What you have to do:
Restate word for word the lines of the data below, from the first through the one that has "Structure (mmCIF, N/CA/C/O".
** Opening Data block **
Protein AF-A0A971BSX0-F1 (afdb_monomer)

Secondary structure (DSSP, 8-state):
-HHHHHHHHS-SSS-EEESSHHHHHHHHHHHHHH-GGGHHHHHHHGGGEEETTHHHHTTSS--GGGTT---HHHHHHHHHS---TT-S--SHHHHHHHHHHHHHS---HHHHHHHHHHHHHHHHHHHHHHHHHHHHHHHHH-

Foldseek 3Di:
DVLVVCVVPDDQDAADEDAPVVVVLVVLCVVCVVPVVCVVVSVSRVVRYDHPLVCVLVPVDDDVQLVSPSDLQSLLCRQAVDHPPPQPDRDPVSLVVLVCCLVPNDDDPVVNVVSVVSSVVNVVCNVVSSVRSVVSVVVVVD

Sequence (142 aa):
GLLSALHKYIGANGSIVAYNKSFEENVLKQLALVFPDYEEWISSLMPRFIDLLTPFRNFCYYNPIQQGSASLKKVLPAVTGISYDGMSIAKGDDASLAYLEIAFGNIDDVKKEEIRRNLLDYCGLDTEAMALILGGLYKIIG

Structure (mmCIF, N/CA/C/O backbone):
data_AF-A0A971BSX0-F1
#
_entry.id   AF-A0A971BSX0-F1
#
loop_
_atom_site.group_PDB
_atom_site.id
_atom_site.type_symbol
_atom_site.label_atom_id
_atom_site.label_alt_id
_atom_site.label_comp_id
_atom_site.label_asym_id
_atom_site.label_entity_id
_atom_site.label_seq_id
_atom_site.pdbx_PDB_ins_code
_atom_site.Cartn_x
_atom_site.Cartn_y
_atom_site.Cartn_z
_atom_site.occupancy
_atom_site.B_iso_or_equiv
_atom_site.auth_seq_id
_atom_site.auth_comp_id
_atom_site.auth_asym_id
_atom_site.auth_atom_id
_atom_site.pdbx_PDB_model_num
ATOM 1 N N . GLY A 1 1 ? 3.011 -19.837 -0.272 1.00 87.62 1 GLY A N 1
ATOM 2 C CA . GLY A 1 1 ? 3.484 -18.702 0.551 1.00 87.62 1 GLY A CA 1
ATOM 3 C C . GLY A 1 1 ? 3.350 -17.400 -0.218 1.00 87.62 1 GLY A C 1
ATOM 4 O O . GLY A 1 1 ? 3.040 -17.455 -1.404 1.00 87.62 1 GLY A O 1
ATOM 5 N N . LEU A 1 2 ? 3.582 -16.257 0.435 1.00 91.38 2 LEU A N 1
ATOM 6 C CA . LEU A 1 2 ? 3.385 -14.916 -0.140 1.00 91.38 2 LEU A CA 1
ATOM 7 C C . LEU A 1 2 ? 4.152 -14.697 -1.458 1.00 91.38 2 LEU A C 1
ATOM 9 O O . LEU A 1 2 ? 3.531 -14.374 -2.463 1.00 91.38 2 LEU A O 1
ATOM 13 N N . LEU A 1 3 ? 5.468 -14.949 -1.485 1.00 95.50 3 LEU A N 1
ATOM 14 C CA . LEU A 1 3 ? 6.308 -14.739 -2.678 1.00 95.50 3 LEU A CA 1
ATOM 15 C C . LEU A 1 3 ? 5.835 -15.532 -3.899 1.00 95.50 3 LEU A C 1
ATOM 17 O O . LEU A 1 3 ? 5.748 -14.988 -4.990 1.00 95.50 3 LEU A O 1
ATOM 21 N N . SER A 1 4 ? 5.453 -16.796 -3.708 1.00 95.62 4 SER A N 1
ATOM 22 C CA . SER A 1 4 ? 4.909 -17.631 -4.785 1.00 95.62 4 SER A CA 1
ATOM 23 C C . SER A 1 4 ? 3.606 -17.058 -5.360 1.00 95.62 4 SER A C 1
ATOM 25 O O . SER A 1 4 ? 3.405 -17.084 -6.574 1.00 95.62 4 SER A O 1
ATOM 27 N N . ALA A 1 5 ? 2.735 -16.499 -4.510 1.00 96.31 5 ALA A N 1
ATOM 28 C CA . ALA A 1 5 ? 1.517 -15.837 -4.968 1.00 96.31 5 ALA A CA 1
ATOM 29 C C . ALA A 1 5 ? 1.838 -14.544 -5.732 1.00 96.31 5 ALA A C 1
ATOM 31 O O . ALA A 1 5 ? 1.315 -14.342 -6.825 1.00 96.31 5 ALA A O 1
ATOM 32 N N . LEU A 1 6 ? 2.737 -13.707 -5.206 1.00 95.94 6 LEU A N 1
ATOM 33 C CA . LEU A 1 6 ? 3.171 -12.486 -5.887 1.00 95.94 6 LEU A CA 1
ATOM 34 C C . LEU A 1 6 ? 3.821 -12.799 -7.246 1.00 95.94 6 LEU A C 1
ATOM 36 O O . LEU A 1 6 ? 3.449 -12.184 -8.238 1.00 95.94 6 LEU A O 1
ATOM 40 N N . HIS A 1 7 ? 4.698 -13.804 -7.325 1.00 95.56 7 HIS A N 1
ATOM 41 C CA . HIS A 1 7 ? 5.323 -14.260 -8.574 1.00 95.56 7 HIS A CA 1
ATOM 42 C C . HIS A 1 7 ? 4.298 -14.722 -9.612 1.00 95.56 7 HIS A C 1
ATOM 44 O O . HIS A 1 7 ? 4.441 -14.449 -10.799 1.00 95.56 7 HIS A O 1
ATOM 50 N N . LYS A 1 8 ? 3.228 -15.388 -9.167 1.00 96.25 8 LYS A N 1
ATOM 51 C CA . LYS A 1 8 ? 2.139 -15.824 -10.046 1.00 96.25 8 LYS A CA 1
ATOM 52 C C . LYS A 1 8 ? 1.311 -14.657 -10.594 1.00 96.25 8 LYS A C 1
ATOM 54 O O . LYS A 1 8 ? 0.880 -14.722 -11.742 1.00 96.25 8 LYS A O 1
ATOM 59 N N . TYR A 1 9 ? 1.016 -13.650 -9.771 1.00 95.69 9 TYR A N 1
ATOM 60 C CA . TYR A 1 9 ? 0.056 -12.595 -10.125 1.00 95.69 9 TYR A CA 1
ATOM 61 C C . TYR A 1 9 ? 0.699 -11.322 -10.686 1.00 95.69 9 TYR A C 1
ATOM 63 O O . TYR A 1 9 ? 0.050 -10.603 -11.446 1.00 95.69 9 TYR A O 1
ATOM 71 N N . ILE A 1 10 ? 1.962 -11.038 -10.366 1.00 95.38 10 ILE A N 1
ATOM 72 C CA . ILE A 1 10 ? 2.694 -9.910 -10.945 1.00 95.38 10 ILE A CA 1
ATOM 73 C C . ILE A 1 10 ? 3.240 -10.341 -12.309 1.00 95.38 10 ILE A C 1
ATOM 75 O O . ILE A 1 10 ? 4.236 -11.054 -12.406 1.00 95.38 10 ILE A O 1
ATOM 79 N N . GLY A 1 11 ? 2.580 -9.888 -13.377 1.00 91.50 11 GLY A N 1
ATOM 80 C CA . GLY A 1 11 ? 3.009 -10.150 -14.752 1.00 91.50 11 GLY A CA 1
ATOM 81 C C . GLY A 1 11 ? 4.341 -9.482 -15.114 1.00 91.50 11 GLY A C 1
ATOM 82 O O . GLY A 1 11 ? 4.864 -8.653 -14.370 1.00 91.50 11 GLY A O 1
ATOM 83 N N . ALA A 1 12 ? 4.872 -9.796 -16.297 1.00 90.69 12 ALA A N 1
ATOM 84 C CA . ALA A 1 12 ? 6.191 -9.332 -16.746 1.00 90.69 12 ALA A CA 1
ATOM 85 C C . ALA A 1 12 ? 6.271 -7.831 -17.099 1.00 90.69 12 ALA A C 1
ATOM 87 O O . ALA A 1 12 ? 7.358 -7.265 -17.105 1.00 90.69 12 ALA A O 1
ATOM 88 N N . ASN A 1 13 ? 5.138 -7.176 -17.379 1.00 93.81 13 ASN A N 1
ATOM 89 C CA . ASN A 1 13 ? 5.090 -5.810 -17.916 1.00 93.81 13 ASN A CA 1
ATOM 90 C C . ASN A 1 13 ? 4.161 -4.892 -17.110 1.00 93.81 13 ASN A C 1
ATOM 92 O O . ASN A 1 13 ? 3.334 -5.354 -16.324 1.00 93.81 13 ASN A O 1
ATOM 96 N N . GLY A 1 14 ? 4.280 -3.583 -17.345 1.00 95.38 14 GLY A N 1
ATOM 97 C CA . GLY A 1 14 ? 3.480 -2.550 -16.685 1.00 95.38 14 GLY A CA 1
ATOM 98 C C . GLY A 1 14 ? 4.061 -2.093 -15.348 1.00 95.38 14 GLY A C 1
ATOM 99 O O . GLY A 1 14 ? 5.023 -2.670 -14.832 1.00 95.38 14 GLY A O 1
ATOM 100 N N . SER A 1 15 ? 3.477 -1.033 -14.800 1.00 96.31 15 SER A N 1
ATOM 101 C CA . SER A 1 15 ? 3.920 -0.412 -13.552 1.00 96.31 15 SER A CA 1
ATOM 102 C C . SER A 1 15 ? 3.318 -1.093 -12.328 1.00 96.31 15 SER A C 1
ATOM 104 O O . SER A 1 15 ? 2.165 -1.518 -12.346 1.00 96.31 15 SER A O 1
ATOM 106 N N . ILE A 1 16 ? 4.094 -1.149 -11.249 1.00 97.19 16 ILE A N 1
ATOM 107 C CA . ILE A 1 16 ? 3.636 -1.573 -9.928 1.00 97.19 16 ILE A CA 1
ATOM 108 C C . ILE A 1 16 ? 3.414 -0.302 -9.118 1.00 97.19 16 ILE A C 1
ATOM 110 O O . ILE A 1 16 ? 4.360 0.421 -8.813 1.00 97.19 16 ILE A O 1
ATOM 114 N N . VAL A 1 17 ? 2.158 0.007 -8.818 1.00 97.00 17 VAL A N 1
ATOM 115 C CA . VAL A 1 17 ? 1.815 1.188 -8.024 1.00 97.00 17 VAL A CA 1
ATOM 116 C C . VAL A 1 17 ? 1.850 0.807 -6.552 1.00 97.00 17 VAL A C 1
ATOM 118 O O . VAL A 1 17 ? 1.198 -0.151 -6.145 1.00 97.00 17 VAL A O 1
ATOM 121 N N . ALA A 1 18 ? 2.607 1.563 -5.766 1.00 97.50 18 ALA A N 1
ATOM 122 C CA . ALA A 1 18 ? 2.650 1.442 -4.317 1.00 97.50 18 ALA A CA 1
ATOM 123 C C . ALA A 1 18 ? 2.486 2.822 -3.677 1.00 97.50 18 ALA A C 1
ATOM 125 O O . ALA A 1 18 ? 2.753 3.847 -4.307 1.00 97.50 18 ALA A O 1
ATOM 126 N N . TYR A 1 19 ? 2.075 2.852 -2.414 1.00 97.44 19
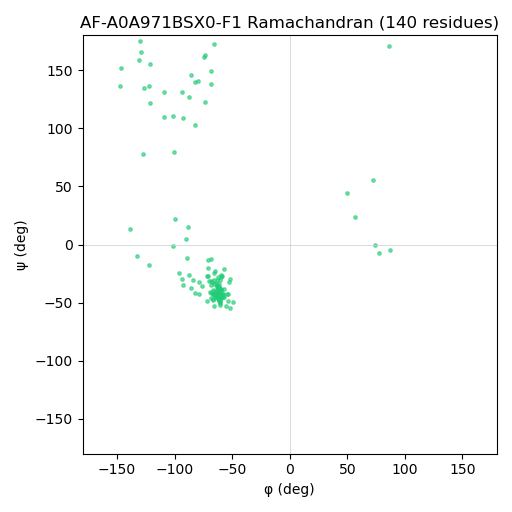 TYR A N 1
ATOM 127 C CA . TYR A 1 19 ? 2.011 4.073 -1.621 1.00 97.44 19 TYR A CA 1
ATOM 128 C C . TYR A 1 19 ? 3.108 4.017 -0.561 1.00 97.44 19 TYR A C 1
ATOM 130 O O . TYR A 1 19 ? 3.006 3.219 0.365 1.00 97.44 19 TYR A O 1
ATOM 138 N N . ASN A 1 20 ? 4.150 4.847 -0.695 1.00 96.81 20 ASN A N 1
ATOM 139 C CA . ASN A 1 20 ? 5.429 4.724 0.021 1.00 96.81 20 ASN A CA 1
ATOM 140 C C . ASN A 1 20 ? 6.287 3.545 -0.482 1.00 96.81 20 ASN A C 1
ATOM 142 O O . ASN A 1 20 ? 6.720 2.690 0.294 1.00 96.81 20 ASN A O 1
ATOM 146 N N . LYS A 1 21 ? 6.564 3.518 -1.793 1.00 97.38 21 LYS A N 1
ATOM 147 C CA . LYS A 1 21 ? 7.206 2.378 -2.478 1.00 97.38 21 LYS A CA 1
ATOM 148 C C . LYS A 1 21 ? 8.516 1.900 -1.851 1.00 97.38 21 LYS A C 1
ATOM 150 O O . LYS A 1 21 ? 8.806 0.713 -1.889 1.00 97.38 21 LYS A O 1
ATOM 155 N N . SER A 1 22 ? 9.304 2.804 -1.261 1.00 97.44 22 SER A N 1
ATOM 156 C CA . SER A 1 22 ? 10.596 2.450 -0.666 1.00 97.44 22 SER A CA 1
ATOM 157 C C . SER A 1 22 ? 10.452 1.433 0.465 1.00 97.44 22 SER A C 1
ATOM 159 O O . SER A 1 22 ? 11.356 0.631 0.673 1.00 97.44 22 SER A O 1
ATOM 161 N N . PHE A 1 23 ? 9.327 1.445 1.186 1.00 96.38 23 PHE A N 1
ATOM 162 C CA . PHE A 1 23 ? 9.034 0.432 2.195 1.00 96.38 23 PHE A CA 1
ATOM 163 C C . PHE A 1 23 ? 8.843 -0.949 1.552 1.00 96.38 23 PHE A C 1
ATOM 165 O O . PHE A 1 23 ? 9.558 -1.884 1.906 1.00 96.38 23 PHE A O 1
ATOM 172 N N . GLU A 1 24 ? 7.963 -1.050 0.553 1.00 96.50 24 GLU A N 1
ATOM 173 C CA . GLU A 1 24 ? 7.673 -2.302 -0.160 1.00 96.50 24 GLU A CA 1
ATOM 174 C C . GLU A 1 24 ? 8.912 -2.870 -0.865 1.00 96.50 24 GLU A C 1
ATOM 176 O O . GLU A 1 24 ? 9.223 -4.056 -0.745 1.00 96.50 24 GLU A O 1
ATOM 181 N N . GLU A 1 25 ? 9.678 -2.013 -1.549 1.00 97.81 25 GLU A N 1
ATOM 182 C CA . GLU A 1 25 ? 10.941 -2.391 -2.190 1.00 97.81 25 GLU A CA 1
ATOM 183 C C . GLU A 1 25 ? 11.931 -2.976 -1.172 1.00 97.81 25 GLU A C 1
ATOM 185 O O . GLU A 1 25 ? 12.593 -3.976 -1.454 1.00 97.81 25 GLU A O 1
ATOM 190 N N . ASN A 1 26 ? 12.037 -2.381 0.020 1.00 98.19 26 ASN A N 1
ATOM 191 C CA . ASN A 1 26 ? 12.935 -2.867 1.066 1.00 98.19 26 ASN A CA 1
ATOM 192 C C . ASN A 1 26 ? 12.481 -4.214 1.638 1.00 98.19 26 ASN A C 1
ATOM 194 O O . ASN A 1 26 ? 13.321 -5.094 1.826 1.00 98.19 26 ASN A O 1
ATOM 198 N N . VAL A 1 27 ? 11.179 -4.402 1.871 1.00 97.25 27 VAL A N 1
ATOM 199 C CA . VAL A 1 27 ? 10.628 -5.689 2.330 1.00 97.25 27 VAL A CA 1
ATOM 200 C C . VAL A 1 27 ? 10.896 -6.784 1.297 1.00 97.25 27 VAL A C 1
ATOM 202 O O . VAL A 1 27 ? 11.388 -7.855 1.651 1.00 97.25 27 VAL A O 1
ATOM 205 N N . LEU A 1 28 ? 10.657 -6.517 0.010 1.00 97.50 28 LEU A N 1
ATOM 206 C CA . LEU A 1 28 ? 10.942 -7.478 -1.058 1.00 97.50 28 LEU A CA 1
ATOM 207 C C . LEU A 1 28 ? 12.437 -7.805 -1.153 1.00 97.50 28 LEU A C 1
ATOM 209 O O . LEU A 1 28 ? 12.795 -8.976 -1.250 1.00 97.50 28 LEU A O 1
ATOM 213 N N . LYS A 1 29 ? 13.327 -6.811 -1.055 1.00 97.19 29 LYS A N 1
ATOM 214 C CA . LYS A 1 29 ? 14.781 -7.053 -1.028 1.00 97.19 29 LYS A CA 1
ATOM 215 C C . LYS A 1 29 ? 15.201 -7.918 0.160 1.00 97.19 29 LYS A C 1
ATOM 217 O O . LYS A 1 29 ? 16.020 -8.812 -0.007 1.00 97.19 29 LYS A O 1
ATOM 222 N N . GLN A 1 30 ? 14.629 -7.700 1.343 1.00 97.69 30 GLN A N 1
ATOM 223 C CA . GLN A 1 30 ? 14.896 -8.555 2.506 1.00 97.69 30 GLN A CA 1
ATOM 224 C C . GLN A 1 30 ? 14.400 -9.986 2.283 1.00 97.69 30 GLN A C 1
ATOM 226 O O . GLN A 1 30 ? 15.101 -10.938 2.618 1.00 97.69 30 GLN A O 1
ATOM 231 N N . LEU A 1 31 ? 13.226 -10.150 1.672 1.00 96.75 31 LEU A N 1
ATOM 232 C CA . LEU A 1 31 ? 12.705 -11.464 1.303 1.00 96.75 31 LEU A CA 1
ATOM 233 C C . LEU A 1 31 ? 13.600 -12.177 0.279 1.00 96.75 31 LEU A C 1
ATOM 235 O O . LEU A 1 31 ? 13.772 -13.385 0.397 1.00 96.75 31 LEU A O 1
ATOM 239 N N . ALA A 1 32 ? 14.212 -11.457 -0.665 1.00 96.31 32 ALA A N 1
ATOM 240 C CA . ALA A 1 32 ? 15.170 -12.029 -1.616 1.00 96.31 32 ALA A CA 1
ATOM 241 C C . ALA A 1 32 ? 16.406 -12.629 -0.923 1.00 96.31 32 ALA A C 1
ATOM 243 O O . ALA A 1 32 ? 16.879 -13.684 -1.330 1.00 96.31 32 ALA A O 1
ATOM 244 N N . LEU A 1 33 ? 16.886 -12.015 0.167 1.00 96.69 33 LEU A N 1
ATOM 245 C CA . LEU A 1 33 ? 18.008 -12.553 0.952 1.00 96.69 33 LEU A CA 1
ATOM 246 C C . LEU A 1 33 ? 17.658 -13.880 1.640 1.00 96.69 33 LEU A C 1
ATOM 248 O O . LEU A 1 33 ? 18.520 -14.738 1.812 1.00 96.69 33 LEU A O 1
ATOM 252 N N . VAL A 1 34 ? 16.399 -14.036 2.061 1.00 97.38 34 VAL A N 1
ATO
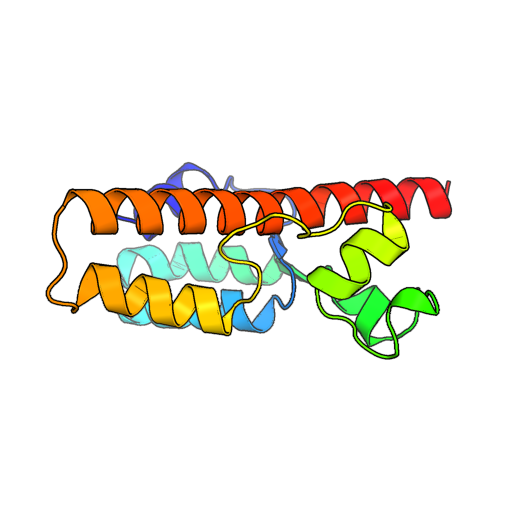M 253 C CA . VAL A 1 34 ? 15.906 -15.248 2.738 1.00 97.38 34 VAL A CA 1
ATOM 254 C C . VAL A 1 34 ? 15.499 -16.327 1.731 1.00 97.38 34 VAL A C 1
ATOM 256 O O . VAL A 1 34 ? 15.628 -17.516 2.018 1.00 97.38 34 VAL A O 1
ATOM 259 N N . PHE A 1 35 ? 15.032 -15.926 0.548 1.00 96.75 35 PHE A N 1
ATOM 260 C CA . PHE A 1 35 ? 14.581 -16.811 -0.524 1.00 96.75 35 PHE A CA 1
ATOM 261 C C . PHE A 1 35 ? 15.296 -16.473 -1.847 1.00 96.75 35 PHE A C 1
ATOM 263 O O . PHE A 1 35 ? 14.683 -15.853 -2.724 1.00 96.75 35 PHE A O 1
ATOM 270 N N . PRO A 1 36 ? 16.564 -16.900 -2.015 1.00 96.50 36 PRO A N 1
ATOM 271 C CA . PRO A 1 36 ? 17.395 -16.530 -3.166 1.00 96.50 36 PRO A CA 1
ATOM 272 C C . PRO A 1 36 ? 16.807 -16.924 -4.526 1.00 96.50 36 PRO A C 1
ATOM 274 O O . PRO A 1 36 ? 17.024 -16.226 -5.511 1.00 96.50 36 PRO A O 1
ATOM 277 N N . ASP A 1 37 ? 15.980 -17.975 -4.580 1.00 96.94 37 ASP A N 1
ATOM 278 C CA . ASP A 1 37 ? 15.270 -18.405 -5.798 1.00 96.94 37 ASP A CA 1
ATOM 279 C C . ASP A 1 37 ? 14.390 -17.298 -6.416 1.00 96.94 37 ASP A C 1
** Closing Data block **
Result of this exercise:
Protein AF-A0A971BSX0-F1 (afdb_monomer)

Secondary structure (DSSP, 8-state):
-HHHHHHHHS-SSS-EEESSHHHHHHHHHHHHHH-GGGHHHHHHHGGGEEETTHHHHTTSS--GGGTT---HHHHHHHHHS---TT-S--SHHHHHHHHHHHHHS---HHHHHHHHHHHHHHHHHHHHHHHHHHHHHHHHH-

Foldseek 3Di:
DVLVVCVVPDDQDAADEDAPVVVVLVVLCVVCVVPVVCVVVSVSRVVRYDHPLVCVLVPVDDDVQLVSPSDLQSLLCRQAVDHPPPQPDRDPVSLVVLVCCLVPNDDDPVVNVVSVVSSVVNVVCNVVSSVRSVVSVVVVVD

Sequence (142 aa):
GLLSALHKYIGANGSIVAYNKSFEENVLKQLALVFPDYEEWISSLMPRFIDLLTPFRNFCYYNPIQQGSASLKKVLPAVTGISYDGMSIAKGDDASLAYLEIAFGNIDDVKKEEIRRNLLDYCGLDTEAMALILGGLYKIIG

Structure (mmCIF, N/CA/C/O backbone):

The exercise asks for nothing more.